Secundo, une très grande flexibilité des salaires et des prix pour permettre, dès lors que la variation des taux de change ne joue plus, l’ajustement des différences par une variation des prix relatifs.
Or l’Europe politique a failli sur ces deux points. De grands pays comme l’Allemagne et la France ont donné l’exemple de l’indiscipline budgétaire. Les réformes prévues par l’agenda de Lisbonne pour assouplir et moderniser nos économies sont restées lettre morte.
Coupables aussi les marchés financiers et les agences de notation qui, depuis belle lurette, auraient dû barrer la route au surendettement par des exigences de taux d’intérêt plus élevés ou par une révision de leur notation. Résultat, une exigence d’ajustement brutale. Faute de baisser les prix par une dévaluation, il faut mener une politique de déflation pour baisser les salaires, les prestations sociales et l’ensemble des prix, y compris ceux des actifs.
Avec le risque de voir une telle politique étouffer toute croissance et toute perspective de sortie de crise. Avec le risque aussi, comme le montre l’histoire, de voir de telles politiques déflationnistes se retourner contre la démocratie.

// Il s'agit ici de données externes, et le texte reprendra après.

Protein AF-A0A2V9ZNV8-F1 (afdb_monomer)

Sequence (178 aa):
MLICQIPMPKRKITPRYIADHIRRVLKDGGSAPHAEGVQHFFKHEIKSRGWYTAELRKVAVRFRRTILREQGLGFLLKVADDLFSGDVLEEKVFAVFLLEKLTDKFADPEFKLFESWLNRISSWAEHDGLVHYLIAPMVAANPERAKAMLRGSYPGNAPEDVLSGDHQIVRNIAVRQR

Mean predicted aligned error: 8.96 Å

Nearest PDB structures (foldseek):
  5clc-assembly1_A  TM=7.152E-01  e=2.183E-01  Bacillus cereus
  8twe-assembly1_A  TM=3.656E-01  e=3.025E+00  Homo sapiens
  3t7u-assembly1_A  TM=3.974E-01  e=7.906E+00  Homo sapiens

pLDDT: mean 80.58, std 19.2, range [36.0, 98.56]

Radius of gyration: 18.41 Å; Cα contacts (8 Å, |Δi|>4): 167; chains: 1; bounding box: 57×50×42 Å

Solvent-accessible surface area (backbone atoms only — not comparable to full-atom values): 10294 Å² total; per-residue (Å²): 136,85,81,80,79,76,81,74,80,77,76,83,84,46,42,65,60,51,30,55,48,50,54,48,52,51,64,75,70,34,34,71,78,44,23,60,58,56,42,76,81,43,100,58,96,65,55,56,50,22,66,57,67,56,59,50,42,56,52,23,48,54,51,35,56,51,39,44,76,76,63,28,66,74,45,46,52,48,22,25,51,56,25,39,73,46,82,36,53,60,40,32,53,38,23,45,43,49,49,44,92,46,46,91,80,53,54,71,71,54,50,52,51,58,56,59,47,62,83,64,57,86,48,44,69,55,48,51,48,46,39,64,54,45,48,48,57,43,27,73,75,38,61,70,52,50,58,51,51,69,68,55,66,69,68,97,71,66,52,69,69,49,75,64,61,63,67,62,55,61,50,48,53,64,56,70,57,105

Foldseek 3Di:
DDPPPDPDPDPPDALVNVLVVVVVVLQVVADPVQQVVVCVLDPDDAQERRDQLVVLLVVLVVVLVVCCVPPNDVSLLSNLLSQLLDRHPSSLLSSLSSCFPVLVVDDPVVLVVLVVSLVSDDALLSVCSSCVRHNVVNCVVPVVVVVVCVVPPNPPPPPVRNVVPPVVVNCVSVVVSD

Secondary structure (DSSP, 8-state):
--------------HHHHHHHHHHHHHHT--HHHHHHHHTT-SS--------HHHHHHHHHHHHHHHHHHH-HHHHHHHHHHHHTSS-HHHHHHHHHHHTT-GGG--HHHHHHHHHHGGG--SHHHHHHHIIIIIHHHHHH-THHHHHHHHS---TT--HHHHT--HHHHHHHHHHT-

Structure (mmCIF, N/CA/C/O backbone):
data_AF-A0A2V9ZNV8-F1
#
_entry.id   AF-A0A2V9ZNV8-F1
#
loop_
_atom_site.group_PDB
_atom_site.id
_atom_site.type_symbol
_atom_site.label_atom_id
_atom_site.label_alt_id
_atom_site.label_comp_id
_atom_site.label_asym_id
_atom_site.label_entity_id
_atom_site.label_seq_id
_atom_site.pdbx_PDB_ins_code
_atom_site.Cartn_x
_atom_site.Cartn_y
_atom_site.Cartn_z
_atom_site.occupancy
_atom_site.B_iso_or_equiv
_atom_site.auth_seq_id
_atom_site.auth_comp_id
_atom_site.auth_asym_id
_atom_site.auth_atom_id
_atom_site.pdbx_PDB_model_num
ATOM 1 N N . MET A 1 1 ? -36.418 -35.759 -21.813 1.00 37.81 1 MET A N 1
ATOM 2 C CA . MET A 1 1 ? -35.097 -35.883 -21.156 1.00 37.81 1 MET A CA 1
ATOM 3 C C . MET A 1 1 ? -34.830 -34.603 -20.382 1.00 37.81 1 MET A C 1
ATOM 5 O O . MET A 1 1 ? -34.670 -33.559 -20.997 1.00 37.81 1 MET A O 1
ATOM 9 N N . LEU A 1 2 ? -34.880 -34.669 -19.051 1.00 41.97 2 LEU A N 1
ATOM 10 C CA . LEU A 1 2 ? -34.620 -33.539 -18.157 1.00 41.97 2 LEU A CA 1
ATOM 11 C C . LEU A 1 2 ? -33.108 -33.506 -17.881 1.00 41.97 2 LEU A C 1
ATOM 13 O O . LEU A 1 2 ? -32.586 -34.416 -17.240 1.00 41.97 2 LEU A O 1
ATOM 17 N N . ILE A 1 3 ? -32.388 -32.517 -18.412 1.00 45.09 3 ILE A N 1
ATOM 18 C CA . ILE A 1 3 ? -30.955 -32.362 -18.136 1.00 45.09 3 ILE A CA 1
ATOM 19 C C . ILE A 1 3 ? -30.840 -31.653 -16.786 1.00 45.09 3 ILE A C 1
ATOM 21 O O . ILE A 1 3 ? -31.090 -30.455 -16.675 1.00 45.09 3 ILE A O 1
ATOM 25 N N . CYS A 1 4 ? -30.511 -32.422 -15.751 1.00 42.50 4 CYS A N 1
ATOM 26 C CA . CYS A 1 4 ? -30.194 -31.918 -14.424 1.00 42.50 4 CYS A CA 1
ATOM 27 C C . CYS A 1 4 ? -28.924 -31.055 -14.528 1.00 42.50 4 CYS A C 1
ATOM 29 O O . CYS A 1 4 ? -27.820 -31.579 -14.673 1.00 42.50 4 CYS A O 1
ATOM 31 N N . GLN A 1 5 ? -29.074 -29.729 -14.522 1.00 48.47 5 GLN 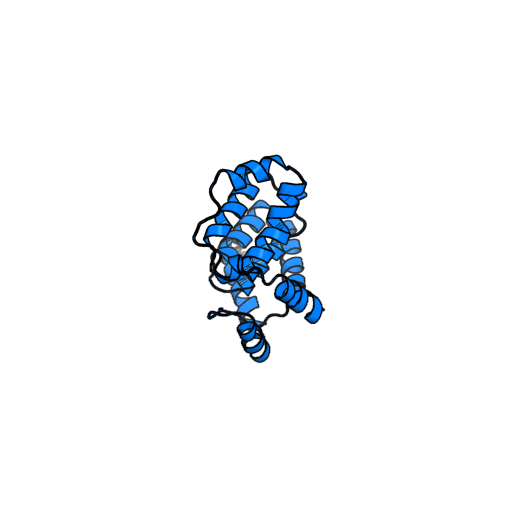A N 1
ATOM 32 C CA . GLN A 1 5 ? -27.938 -28.822 -14.382 1.00 48.47 5 GLN A CA 1
ATOM 33 C C . GLN A 1 5 ? -27.420 -28.949 -12.950 1.00 48.47 5 GLN A C 1
ATOM 35 O O . GLN A 1 5 ? -27.985 -28.377 -12.021 1.00 48.47 5 GLN A O 1
ATOM 40 N N . ILE A 1 6 ? -26.357 -29.730 -12.767 1.00 54.69 6 ILE A N 1
ATOM 41 C CA . ILE A 1 6 ? -25.615 -29.774 -11.508 1.00 54.69 6 ILE A CA 1
ATOM 42 C C . ILE A 1 6 ? -24.993 -28.381 -11.317 1.00 54.69 6 ILE A C 1
ATOM 44 O O . ILE A 1 6 ? -24.183 -27.971 -12.155 1.00 54.69 6 ILE A O 1
ATOM 48 N N . PRO A 1 7 ? -25.341 -27.621 -10.262 1.00 53.62 7 PRO A N 1
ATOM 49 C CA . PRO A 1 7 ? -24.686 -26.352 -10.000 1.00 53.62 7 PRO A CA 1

On comprend que la restructuration de la dette grecque apparaisse aux yeux de beaucoup comme inéluctable. Et que dès lors, ces perspectives de décote affectent nombre d’institutions financières. D’autant que le risque de contagion à d’autres pays menace, sans parler de la perspective angoissante d’un « bank run » grec, c’est-à-dire d’un retrait massif des dépôts bancaires qu’aucune garantie de l’État grec ne pourrait contrer.
Alors le mécanisme de l’euro est-il menacé d’imploser ? Non, car ce serait un échec si cuisant pour toutes les classes politiques européennes et pour la BCE que tout sera mis en oeuvre pour sauver l’euro. Faute de pouvoir transformer à bref délai les Grecs en Allemands, il restera toujours la possibilité de transformer l’euro en drachme ! Alors que Jean-Claude Trichet avait juré que jamais la Banque centrale européenne ne prendrait du mauvais papier en pension, la suspension des critères d’éligibilité des titres grecs acceptés en échange de crédits de la banque centrale, et peut-être bientôt l’achat direct de titres souverains par la BCE aux banques commerciales, montrent que la BCE est prête à accomoder son orthodoxie pour sauver l’euro.